Effect of Glucagon-like Peptide-1 Receptor Agonists on Lipid Profiles Among Type 2 Diabetes: A Systematic Review and Network Meta-analysis

Abstract Purpose The goal of this study was to assess the effect of glucagon-like peptide-1 receptor agonists (GLP-1 RAs) on lipid profiles in patients with type 2 diabetes. Methods The MEDLINE, Embase, Cochrane Library, and ClinicalTrials.gov databases were searched from inception through October 31, 2013. Randomized controlled trials with available data were selected if they compared GLP-1 RAs with placebo and traditional antidiabetic drugs with a duration ≥8 weeks.
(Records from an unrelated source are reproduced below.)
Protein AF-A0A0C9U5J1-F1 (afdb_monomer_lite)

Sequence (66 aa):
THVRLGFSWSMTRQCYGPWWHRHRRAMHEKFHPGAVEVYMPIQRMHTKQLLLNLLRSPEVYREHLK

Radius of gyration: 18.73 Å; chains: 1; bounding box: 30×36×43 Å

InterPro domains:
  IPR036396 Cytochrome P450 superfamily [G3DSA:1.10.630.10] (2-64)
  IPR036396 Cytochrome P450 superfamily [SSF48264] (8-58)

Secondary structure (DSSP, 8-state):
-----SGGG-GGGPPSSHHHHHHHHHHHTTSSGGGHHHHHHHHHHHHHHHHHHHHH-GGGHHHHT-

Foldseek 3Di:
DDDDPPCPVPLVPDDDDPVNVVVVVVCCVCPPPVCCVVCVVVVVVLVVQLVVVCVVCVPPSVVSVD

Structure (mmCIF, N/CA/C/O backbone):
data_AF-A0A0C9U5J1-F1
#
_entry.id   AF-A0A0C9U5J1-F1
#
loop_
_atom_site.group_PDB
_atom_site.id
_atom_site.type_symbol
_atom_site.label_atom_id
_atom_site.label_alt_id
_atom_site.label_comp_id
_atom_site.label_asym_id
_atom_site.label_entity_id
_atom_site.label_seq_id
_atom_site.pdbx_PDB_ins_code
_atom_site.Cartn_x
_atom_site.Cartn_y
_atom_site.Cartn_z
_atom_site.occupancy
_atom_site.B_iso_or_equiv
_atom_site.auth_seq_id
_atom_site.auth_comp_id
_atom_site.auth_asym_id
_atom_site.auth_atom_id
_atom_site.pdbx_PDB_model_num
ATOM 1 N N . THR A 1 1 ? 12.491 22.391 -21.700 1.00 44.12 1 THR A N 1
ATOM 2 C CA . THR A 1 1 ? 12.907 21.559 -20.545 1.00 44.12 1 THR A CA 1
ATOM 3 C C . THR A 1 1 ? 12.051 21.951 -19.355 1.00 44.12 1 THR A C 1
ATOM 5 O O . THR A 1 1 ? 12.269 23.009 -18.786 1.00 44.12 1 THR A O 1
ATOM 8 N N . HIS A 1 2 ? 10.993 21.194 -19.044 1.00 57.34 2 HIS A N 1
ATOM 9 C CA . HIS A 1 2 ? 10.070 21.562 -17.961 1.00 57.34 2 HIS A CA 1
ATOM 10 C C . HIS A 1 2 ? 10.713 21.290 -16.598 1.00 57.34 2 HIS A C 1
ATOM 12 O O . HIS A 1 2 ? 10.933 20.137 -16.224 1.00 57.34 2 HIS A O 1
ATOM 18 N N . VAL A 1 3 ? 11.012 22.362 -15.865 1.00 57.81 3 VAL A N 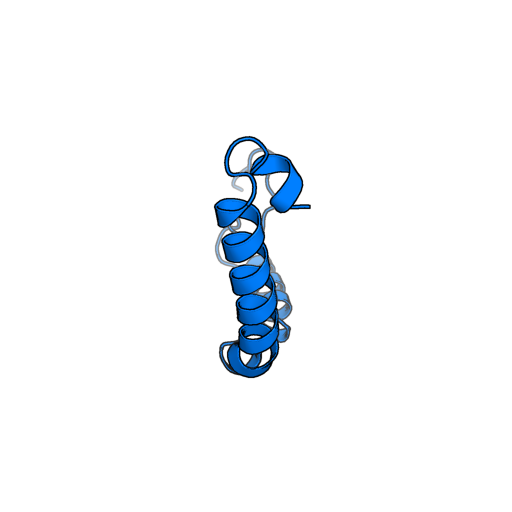1
ATOM 19 C CA . VAL A 1 3 ? 11.401 22.318 -14.454 1.00 57.81 3 VAL A CA 1
ATOM 20 C C . VAL A 1 3 ? 10.215 21.757 -13.666 1.00 57.81 3 VAL A C 1
ATOM 22 O O . VAL A 1 3 ? 9.211 22.431 -13.455 1.00 57.81 3 VAL A O 1
ATOM 25 N N . ARG A 1 4 ? 10.297 20.484 -13.270 1.00 61.56 4 ARG A N 1
ATOM 26 C CA . ARG A 1 4 ? 9.371 19.898 -12.293 1.00 61.56 4 ARG A CA 1
ATOM 27 C C . ARG A 1 4 ? 9.775 20.434 -10.923 1.00 61.56 4 ARG A C 1
ATOM 29 O O . ARG A 1 4 ? 10.923 20.250 -10.540 1.00 61.56 4 ARG A O 1
ATOM 36 N N . LEU A 1 5 ? 8.845 21.079 -10.219 1.00 66.19 5 LEU A N 1
ATOM 37 C CA . LEU A 1 5 ? 8.977 21.708 -8.891 1.00 66.19 5 LEU A CA 1
ATOM 38 C C . LEU A 1 5 ? 9.479 20.740 -7.787 1.00 66.19 5 LEU A C 1
ATOM 40 O O . LEU A 1 5 ? 8.728 20.383 -6.891 1.00 66.19 5 LEU A O 1
ATOM 44 N N . GLY A 1 6 ? 10.706 20.215 -7.870 1.00 68.31 6 GLY A N 1
ATOM 45 C CA . GLY A 1 6 ? 11.288 19.289 -6.881 1.00 68.31 6 GLY A CA 1
ATOM 46 C C . GLY A 1 6 ? 10.608 17.914 -6.772 1.00 68.31 6 GLY A C 1
ATOM 47 O O . GLY A 1 6 ? 11.011 17.078 -5.971 1.00 68.31 6 GLY A O 1
ATOM 48 N N . PHE A 1 7 ? 9.590 17.637 -7.588 1.00 71.56 7 PHE A N 1
ATOM 49 C CA . PHE A 1 7 ? 8.771 16.425 -7.502 1.00 71.56 7 PHE A CA 1
ATOM 50 C C . PHE A 1 7 ? 9.245 15.275 -8.384 1.00 71.56 7 PHE A C 1
ATOM 52 O O . PHE A 1 7 ? 8.465 14.382 -8.711 1.00 71.56 7 PHE A O 1
ATOM 59 N N . SER A 1 8 ? 10.522 15.280 -8.767 1.00 69.69 8 SER A N 1
ATOM 60 C CA . SER A 1 8 ? 11.115 14.174 -9.516 1.00 69.69 8 SER A CA 1
ATOM 61 C C . SER A 1 8 ? 10.935 12.850 -8.780 1.00 69.69 8 SER A C 1
ATOM 63 O O . SER A 1 8 ? 10.583 11.886 -9.425 1.00 69.69 8 SER A O 1
ATOM 65 N N . TRP A 1 9 ? 11.049 12.803 -7.452 1.00 76.25 9 TRP A N 1
ATOM 66 C CA . TRP A 1 9 ? 10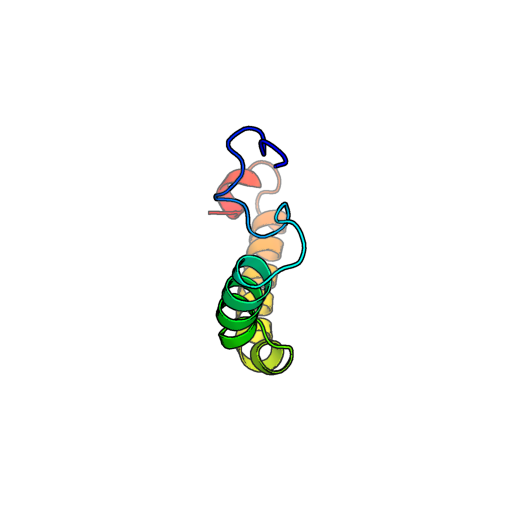.877 11.575 -6.658 1.00 76.25 9 TRP A CA 1
ATOM 67 C C . TRP A 1 9 ? 9.496 10.903 -6.789 1.00 76.25 9 TRP A C 1
ATOM 69 O O . TRP A 1 9 ? 9.341 9.725 -6.473 1.00 76.25 9 TRP A O 1
ATOM 79 N N . SER A 1 10 ? 8.468 11.642 -7.213 1.00 83.38 10 SER A N 1
ATOM 80 C CA . SER A 1 10 ? 7.089 11.163 -7.231 1.00 83.38 10 SER A CA 1
ATOM 81 C C . SER A 1 10 ? 6.772 10.504 -8.563 1.00 83.38 10 SER A C 1
ATOM 83 O O . SER A 1 10 ? 6.518 11.201 -9.545 1.00 83.38 10 SER A O 1
ATOM 85 N N . MET A 1 11 ? 6.698 9.166 -8.564 1.00 81.12 11 MET A N 1
ATOM 86 C CA . MET A 1 11 ? 6.351 8.388 -9.755 1.00 81.12 11 MET A CA 1
ATOM 87 C C . MET A 1 11 ? 5.134 8.963 -10.475 1.00 81.12 11 MET A C 1
ATOM 89 O O . MET A 1 11 ? 5.228 9.317 -11.645 1.00 81.12 11 MET A O 1
ATOM 93 N N . THR A 1 12 ? 4.016 9.113 -9.766 1.00 83.19 12 THR A N 1
ATOM 94 C CA . THR A 1 12 ? 2.714 9.528 -10.314 1.00 83.19 12 THR A CA 1
ATOM 95 C C . THR A 1 12 ? 2.710 10.895 -10.994 1.00 83.19 12 THR A C 1
ATOM 97 O O . THR A 1 12 ? 1.839 11.151 -11.817 1.00 83.19 12 THR A O 1
ATOM 100 N N . ARG A 1 13 ? 3.673 11.770 -10.687 1.00 82.69 13 ARG A N 1
ATOM 101 C CA . ARG A 1 13 ? 3.769 13.127 -11.255 1.00 82.69 13 ARG A CA 1
ATOM 102 C C . ARG A 1 13 ? 4.849 13.254 -12.323 1.00 82.69 13 ARG A C 1
ATOM 104 O O . ARG A 1 13 ? 5.223 14.358 -12.723 1.00 82.69 13 ARG A O 1
ATOM 111 N N . GLN A 1 14 ? 5.367 12.127 -12.794 1.00 81.44 14 GLN A N 1
ATOM 112 C CA . GLN A 1 14 ? 6.313 12.090 -13.895 1.00 81.44 14 GLN A CA 1
ATOM 113 C C . GLN A 1 14 ? 5.598 12.261 -15.228 1.00 81.44 14 GLN A C 1
ATOM 115 O O . GLN A 1 14 ? 4.567 11.648 -15.489 1.00 81.44 14 GLN A O 1
ATOM 120 N N . CYS A 1 15 ? 6.212 13.037 -16.117 1.00 84.00 15 CYS A N 1
ATOM 121 C CA . CYS A 1 15 ? 5.812 13.035 -17.517 1.00 84.00 15 CYS A CA 1
ATOM 122 C C . CYS A 1 15 ? 6.083 11.654 -18.121 1.00 84.00 15 CYS A C 1
ATOM 124 O O . CYS A 1 15 ? 7.050 10.978 -17.747 1.00 84.00 15 CYS A O 1
ATOM 126 N N . TYR A 1 16 ? 5.262 11.281 -19.095 1.00 85.62 16 TYR A N 1
ATOM 127 C CA . TYR A 1 16 ? 5.475 10.071 -19.871 1.00 85.62 16 TYR A CA 1
ATOM 128 C C . TYR A 1 16 ? 6.854 10.100 -20.548 1.00 85.62 16 TYR A C 1
ATOM 130 O O . TYR A 1 16 ? 7.293 11.139 -21.041 1.00 85.62 16 TYR A O 1
ATOM 138 N N . GLY A 1 17 ? 7.566 8.975 -20.526 1.00 88.06 17 GLY A N 1
ATOM 139 C CA . GLY A 1 17 ? 8.926 8.870 -21.049 1.00 88.06 17 GLY A CA 1
ATOM 140 C C . GLY A 1 17 ? 9.713 7.718 -20.420 1.00 88.06 17 GLY A C 1
ATOM 141 O O . GLY A 1 17 ? 9.192 7.012 -19.551 1.00 88.06 17 GLY A O 1
ATOM 142 N N . PRO A 1 18 ? 10.985 7.519 -20.812 1.00 90.06 18 PRO A N 1
ATOM 143 C CA . PRO A 1 18 ? 11.785 6.359 -20.401 1.00 90.06 18 PRO A CA 1
ATOM 144 C C . PRO A 1 18 ? 11.848 6.159 -18.882 1.00 90.06 18 PRO A C 1
ATOM 146 O O . PRO A 1 18 ? 11.760 5.039 -18.379 1.00 90.06 18 PRO A O 1
ATOM 149 N N . TRP A 1 19 ? 11.933 7.262 -18.138 1.00 86.12 19 TRP A N 1
ATOM 150 C CA . TRP A 1 19 ? 11.980 7.235 -16.681 1.00 86.12 19 TRP A CA 1
ATOM 151 C C . TRP A 1 19 ? 10.644 6.808 -16.048 1.00 86.12 19 TRP A C 1
ATOM 153 O O . TRP A 1 19 ? 10.636 6.024 -15.100 1.00 86.12 19 TRP A O 1
ATOM 163 N N . TRP A 1 20 ? 9.508 7.233 -16.613 1.00 88.50 20 TRP A N 1
ATOM 164 C CA . TRP A 1 20 ? 8.179 6.754 -16.218 1.00 88.50 20 TRP A CA 1
ATOM 165 C C . TRP A 1 20 ? 7.992 5.269 -16.521 1.00 88.50 20 TRP A C 1
ATOM 167 O O . TRP A 1 20 ? 7.552 4.524 -15.647 1.00 88.50 20 TRP A O 1
ATOM 177 N N . HIS A 1 21 ? 8.403 4.805 -17.703 1.00 91.81 21 HIS A N 1
ATOM 178 C CA . HIS A 1 21 ? 8.316 3.387 -18.057 1.00 91.81 21 HIS A CA 1
ATOM 179 C C . HIS A 1 21 ? 9.100 2.492 -17.096 1.00 91.81 21 HIS A C 1
ATOM 181 O O . HIS A 1 21 ? 8.594 1.442 -16.697 1.00 91.81 21 HIS A O 1
ATOM 187 N N . ARG A 1 22 ? 10.304 2.920 -16.693 1.0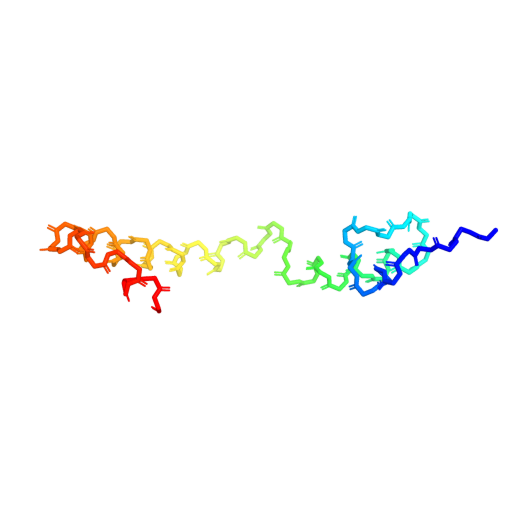0 91.50 22 ARG A N 1
ATOM 188 C CA . ARG A 1 22 ? 11.127 2.204 -15.711 1.00 91.50 22 ARG A CA 1
ATOM 189 C C . ARG A 1 22 ? 10.408 2.070 -14.365 1.00 91.50 22 ARG A C 1
ATOM 191 O O . ARG A 1 22 ? 10.279 0.956 -13.868 1.00 91.50 22 ARG A O 1
ATOM 198 N N . HIS A 1 23 ? 9.896 3.170 -13.812 1.00 90.50 23 HIS A N 1
ATOM 199 C CA . HIS A 1 23 ? 9.170 3.140 -12.536 1.00 90.50 23 HIS A CA 1
ATOM 200 C C . HIS A 1 23 ? 7.884 2.318 -12.620 1.00 90.50 23 HIS A C 1
ATOM 202 O O . HIS A 1 23 ? 7.595 1.530 -11.723 1.00 90.50 23 HIS A O 1
ATOM 208 N N . ARG A 1 24 ? 7.143 2.433 -13.730 1.00 91.19 24 ARG A N 1
ATOM 209 C CA . ARG A 1 24 ? 5.935 1.635 -13.959 1.00 91.19 24 ARG A CA 1
ATOM 210 C C . ARG A 1 24 ? 6.235 0.144 -13.976 1.00 91.19 24 ARG A C 1
ATOM 212 O O . ARG A 1 24 ? 5.474 -0.613 -13.387 1.00 91.19 24 ARG A O 1
ATOM 219 N N . ARG A 1 25 ? 7.322 -0.276 -14.631 1.00 94.31 25 ARG A N 1
ATOM 220 C CA . ARG A 1 25 ? 7.744 -1.683 -14.649 1.00 94.31 25 ARG A CA 1
ATOM 221 C C . ARG A 1 25 ? 8.048 -2.179 -13.236 1.00 94.31 25 ARG A C 1
ATOM 223 O O . ARG A 1 25 ? 7.447 -3.161 -12.826 1.00 94.31 25 ARG A O 1
ATOM 230 N N . ALA A 1 26 ? 8.873 -1.449 -12.487 1.00 93.00 26 ALA A N 1
ATOM 231 C CA . ALA A 1 26 ? 9.239 -1.819 -11.120 1.00 93.00 26 ALA A CA 1
ATOM 232 C C . ALA A 1 26 ? 8.019 -1.906 -10.182 1.00 93.00 26 ALA A C 1
ATOM 234 O O . ALA A 1 26 ? 7.892 -2.853 -9.414 1.00 93.00 26 ALA A O 1
ATOM 235 N N . MET A 1 27 ? 7.072 -0.963 -10.274 1.00 92.62 27 MET A N 1
ATOM 236 C CA . MET A 1 27 ? 5.815 -1.057 -9.520 1.00 92.62 27 MET A CA 1
ATOM 237 C C . MET A 1 27 ? 4.986 -2.268 -9.947 1.00 92.62 27 MET A C 1
ATOM 239 O O . MET A 1 27 ? 4.459 -2.994 -9.109 1.00 92.62 27 MET A O 1
ATOM 243 N N . HIS A 1 28 ? 4.866 -2.502 -11.253 1.00 94.25 28 HIS A N 1
ATOM 244 C CA . HIS A 1 28 ? 4.060 -3.596 -11.774 1.00 94.25 28 HIS A CA 1
ATOM 245 C C . HIS A 1 28 ? 4.610 -4.975 -11.383 1.00 94.25 28 HIS A C 1
ATOM 247 O O . HIS A 1 28 ? 3.820 -5.885 -11.176 1.00 94.25 28 HIS A O 1
ATOM 253 N N . GLU A 1 29 ? 5.923 -5.129 -11.192 1.00 94.88 29 GLU A N 1
ATOM 254 C CA . GLU A 1 29 ? 6.533 -6.376 -10.697 1.00 94.88 29 GLU A CA 1
ATOM 255 C C . GLU A 1 29 ? 5.992 -6.825 -9.330 1.00 94.88 29 GLU A C 1
ATOM 257 O O . GLU A 1 29 ? 6.020 -8.015 -9.029 1.00 94.88 29 GLU A O 1
ATOM 262 N N . LYS A 1 30 ? 5.498 -5.901 -8.497 1.00 92.56 30 LYS A N 1
ATOM 263 C CA . LYS A 1 30 ? 4.947 -6.210 -7.163 1.00 92.56 30 LYS A CA 1
ATOM 264 C C . LYS A 1 30 ? 3.442 -5.993 -7.061 1.00 92.56 30 LYS A C 1
ATOM 266 O O . LYS A 1 30 ? 2.771 -6.695 -6.314 1.00 92.56 30 LYS A O 1
ATOM 271 N N . PHE A 1 31 ? 2.911 -5.047 -7.828 1.00 92.50 31 PHE A N 1
ATOM 272 C CA . PHE A 1 31 ? 1.512 -4.626 -7.790 1.00 92.50 31 PHE A CA 1
ATOM 273 C C . PHE A 1 31 ? 0.796 -4.927 -9.117 1.00 92.50 31 PHE A C 1
ATOM 275 O O . PHE A 1 31 ? 0.049 -4.101 -9.645 1.00 92.50 31 PHE A O 1
ATOM 282 N N . HIS A 1 32 ? 1.051 -6.098 -9.702 1.00 93.75 32 HIS A N 1
ATOM 283 C CA . HIS A 1 32 ? 0.269 -6.603 -10.832 1.00 93.75 32 HIS A CA 1
ATOM 284 C C . HIS A 1 32 ? -1.062 -7.207 -10.346 1.00 93.75 32 HIS A C 1
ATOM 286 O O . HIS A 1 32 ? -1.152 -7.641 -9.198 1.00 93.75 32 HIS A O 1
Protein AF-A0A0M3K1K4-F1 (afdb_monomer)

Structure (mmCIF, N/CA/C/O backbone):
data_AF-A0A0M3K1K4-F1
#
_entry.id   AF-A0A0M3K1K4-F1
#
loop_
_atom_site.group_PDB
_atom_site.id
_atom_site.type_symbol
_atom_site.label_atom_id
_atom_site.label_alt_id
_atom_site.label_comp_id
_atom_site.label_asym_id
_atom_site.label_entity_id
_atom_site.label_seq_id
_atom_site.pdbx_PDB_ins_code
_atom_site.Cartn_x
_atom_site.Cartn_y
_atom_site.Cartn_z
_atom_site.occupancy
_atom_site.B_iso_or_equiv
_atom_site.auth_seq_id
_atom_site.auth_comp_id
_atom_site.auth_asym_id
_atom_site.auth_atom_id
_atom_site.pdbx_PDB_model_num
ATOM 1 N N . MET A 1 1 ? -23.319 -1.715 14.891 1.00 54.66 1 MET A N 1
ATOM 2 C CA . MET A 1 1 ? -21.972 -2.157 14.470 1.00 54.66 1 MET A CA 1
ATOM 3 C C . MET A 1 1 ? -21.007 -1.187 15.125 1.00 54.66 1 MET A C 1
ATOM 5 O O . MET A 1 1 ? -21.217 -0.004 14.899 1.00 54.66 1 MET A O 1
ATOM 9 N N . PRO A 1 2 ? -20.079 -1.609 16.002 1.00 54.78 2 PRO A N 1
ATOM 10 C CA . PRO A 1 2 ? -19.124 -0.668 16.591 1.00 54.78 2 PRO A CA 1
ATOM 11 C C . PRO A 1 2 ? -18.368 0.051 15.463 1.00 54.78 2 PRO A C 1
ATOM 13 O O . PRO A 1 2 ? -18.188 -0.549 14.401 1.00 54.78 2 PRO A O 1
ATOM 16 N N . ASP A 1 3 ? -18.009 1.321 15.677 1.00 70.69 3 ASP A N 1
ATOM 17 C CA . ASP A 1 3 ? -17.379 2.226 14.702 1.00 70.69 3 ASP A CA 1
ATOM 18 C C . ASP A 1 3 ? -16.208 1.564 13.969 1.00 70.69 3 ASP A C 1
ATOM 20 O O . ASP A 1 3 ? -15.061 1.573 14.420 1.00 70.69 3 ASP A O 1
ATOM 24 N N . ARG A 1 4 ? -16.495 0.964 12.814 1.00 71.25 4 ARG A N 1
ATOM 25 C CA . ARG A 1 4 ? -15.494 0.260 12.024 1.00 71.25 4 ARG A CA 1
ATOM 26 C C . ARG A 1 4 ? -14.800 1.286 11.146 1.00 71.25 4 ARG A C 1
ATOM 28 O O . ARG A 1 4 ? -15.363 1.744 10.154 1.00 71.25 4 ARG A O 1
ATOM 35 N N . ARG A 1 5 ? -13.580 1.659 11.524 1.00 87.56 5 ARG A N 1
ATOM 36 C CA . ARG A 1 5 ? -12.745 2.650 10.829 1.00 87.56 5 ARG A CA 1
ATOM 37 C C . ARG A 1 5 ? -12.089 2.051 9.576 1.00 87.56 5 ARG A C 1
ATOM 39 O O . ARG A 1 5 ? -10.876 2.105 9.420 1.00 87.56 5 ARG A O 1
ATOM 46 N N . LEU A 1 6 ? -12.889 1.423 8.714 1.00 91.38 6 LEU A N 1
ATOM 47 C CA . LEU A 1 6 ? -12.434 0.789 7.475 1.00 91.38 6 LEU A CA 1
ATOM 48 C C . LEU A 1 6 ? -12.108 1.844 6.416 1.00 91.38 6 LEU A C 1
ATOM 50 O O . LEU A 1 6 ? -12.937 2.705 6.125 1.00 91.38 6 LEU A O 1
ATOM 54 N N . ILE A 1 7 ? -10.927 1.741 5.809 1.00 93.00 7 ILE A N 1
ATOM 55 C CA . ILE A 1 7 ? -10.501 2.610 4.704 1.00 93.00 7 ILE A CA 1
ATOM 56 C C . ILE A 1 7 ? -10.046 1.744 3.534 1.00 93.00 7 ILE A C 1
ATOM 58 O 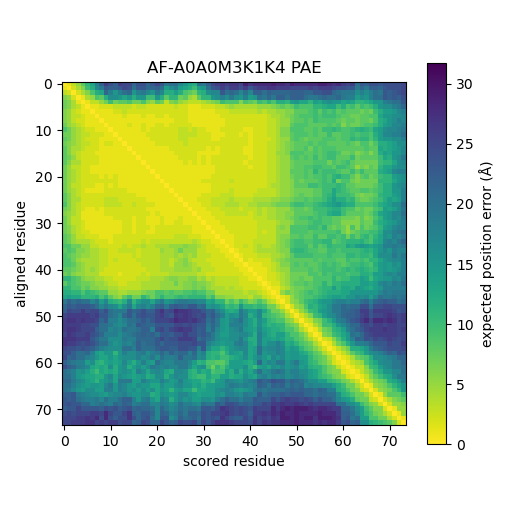O . ILE A 1 7 ? -9.259 0.821 3.713 1.00 93.00 7 ILE A O 1
ATOM 62 N N . ALA A 1 8 ? -10.508 2.065 2.327 1.00 94.62 8 ALA A N 1
ATOM 63 C CA . ALA A 1 8 ? -9.987 1.475 1.101 1.00 94.62 8 ALA A CA 1
ATOM 64 C C . ALA A 1 8 ? -8.819 2.312 0.562 1.00 94.62 8 ALA A C 1
ATOM 66 O O . ALA A 1 8 ? -8.929 3.531 0.436 1.00 94.62 8 ALA A O 1
ATOM 67 N N . ILE A 1 9 ? -7.720 1.651 0.213 1.00 94.75 9 ILE A N 1
ATOM 68 C CA . ILE A 1 9 ? -6.539 2.256 -0.406 1.00 94.75 9 ILE A CA 1
ATOM 69 C C . ILE A 1 9 ? -6.374 1.626 -1.786 1.00 94.75 9 ILE A C 1
ATOM 71 O O . ILE A 1 9 ? -6.282 0.406 -1.899 1.00 94.75 9 ILE A O 1
ATOM 75 N N . VAL A 1 10 ? -6.363 2.443 -2.840 1.00 94.69 10 VAL A N 1
ATOM 76 C CA . VAL A 1 10 ? -6.256 1.971 -4.228 1.00 94.69 10 VAL A CA 1
ATOM 77 C C . VAL A 1 10 ? -4.856 2.263 -4.758 1.00 94.69 10 VAL A C 1
ATOM 79 O O . VAL A 1 10 ? -4.446 3.418 -4.858 1.00 94.69 10 VAL A O 1
ATOM 82 N N . GLY A 1 11 ? -4.140 1.197 -5.100 1.00 89.88 11 GLY A N 1
ATOM 83 C CA . GLY A 1 11 ? -2.720 1.177 -5.421 1.00 89.88 11 GLY A CA 1
ATOM 84 C C . GLY A 1 11 ? -1.857 0.921 -4.184 1.00 89.88 11 GLY A C 1
ATOM 85 O O . GLY A 1 11 ? -2.055 1.527 -3.136 1.00 89.88 11 GLY A O 1
ATOM 86 N N . ALA A 1 12 ? -0.857 0.054 -4.320 1.00 92.62 12 ALA A N 1
ATOM 87 C CA . ALA A 1 12 ? 0.189 -0.241 -3.341 1.00 92.62 12 ALA A CA 1
ATOM 88 C C . ALA A 1 12 ? 1.582 0.099 -3.907 1.00 92.62 12 ALA A C 1
ATOM 90 O O . ALA A 1 12 ? 2.565 -0.629 -3.737 1.00 92.62 12 ALA A O 1
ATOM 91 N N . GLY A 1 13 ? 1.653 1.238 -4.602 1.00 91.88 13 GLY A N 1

The weighted mean difference for changes in lipid profiles was estimated by using the random effects model, and a network meta-analysis was performed to supplement direct comparisons. Findings Thirty-five trials with 13 treatments were included in the analysis. GLP-1 RAs decreased HDL-C with a range of –0.06 mmol/L (95% CI, –0.11 to –0.01) to –0.13 mmol/L (95% CI, –0.17 to –0.10) compared with thiazolidinediones, whereas thiazolidinediones were associated with a significant increase in HDL-C compared with placebo (0.09 mmol/L [95% CI, 0.06 to 0.12]). A significant reduction in LDL-C was detected for all GLP-1 RAs versus placebo (range, –0.08 to –0.16 mmol/L), insulin (range, –0.10 to –0.19 mmol/L), and thiazolidinediones (range, –0.16 to –0.24 mmol/L). Exenatide, liraglutide 1.8 mg once daily, and taspoglutide decreased total cholesterol with a range of –0.16 mmol/L (95% CI, –0.26 to –0.06) to –0.27 mmol/L (95% CI, –0.41 to –0.12) versus placebo and thiazolidinediones (range, –0.26 to –0.37 mmol/L). The decreased effect was more evident in exenatide long-acting release and liraglutide 1.8 mg once daily. A significant reduction in triglyceride levels was observed with liraglutide 1.8 mg once daily (–0.30 mmol/L [95% CI, –0.49 to –0.11]) and taspoglutide 20 mg once weekly (–0.17 mmol/L [95% CI, –0.31 to –0.01]) versus placebo. Implications GLP-1 RAs were associated with modest reductions in LDL-C, total cholesterol, and triglycerides but no significant improvement in HDL-C. Further evidence is needed to determine if improvements in lipid profiles might translate into reductions in cardiovascular outcomes.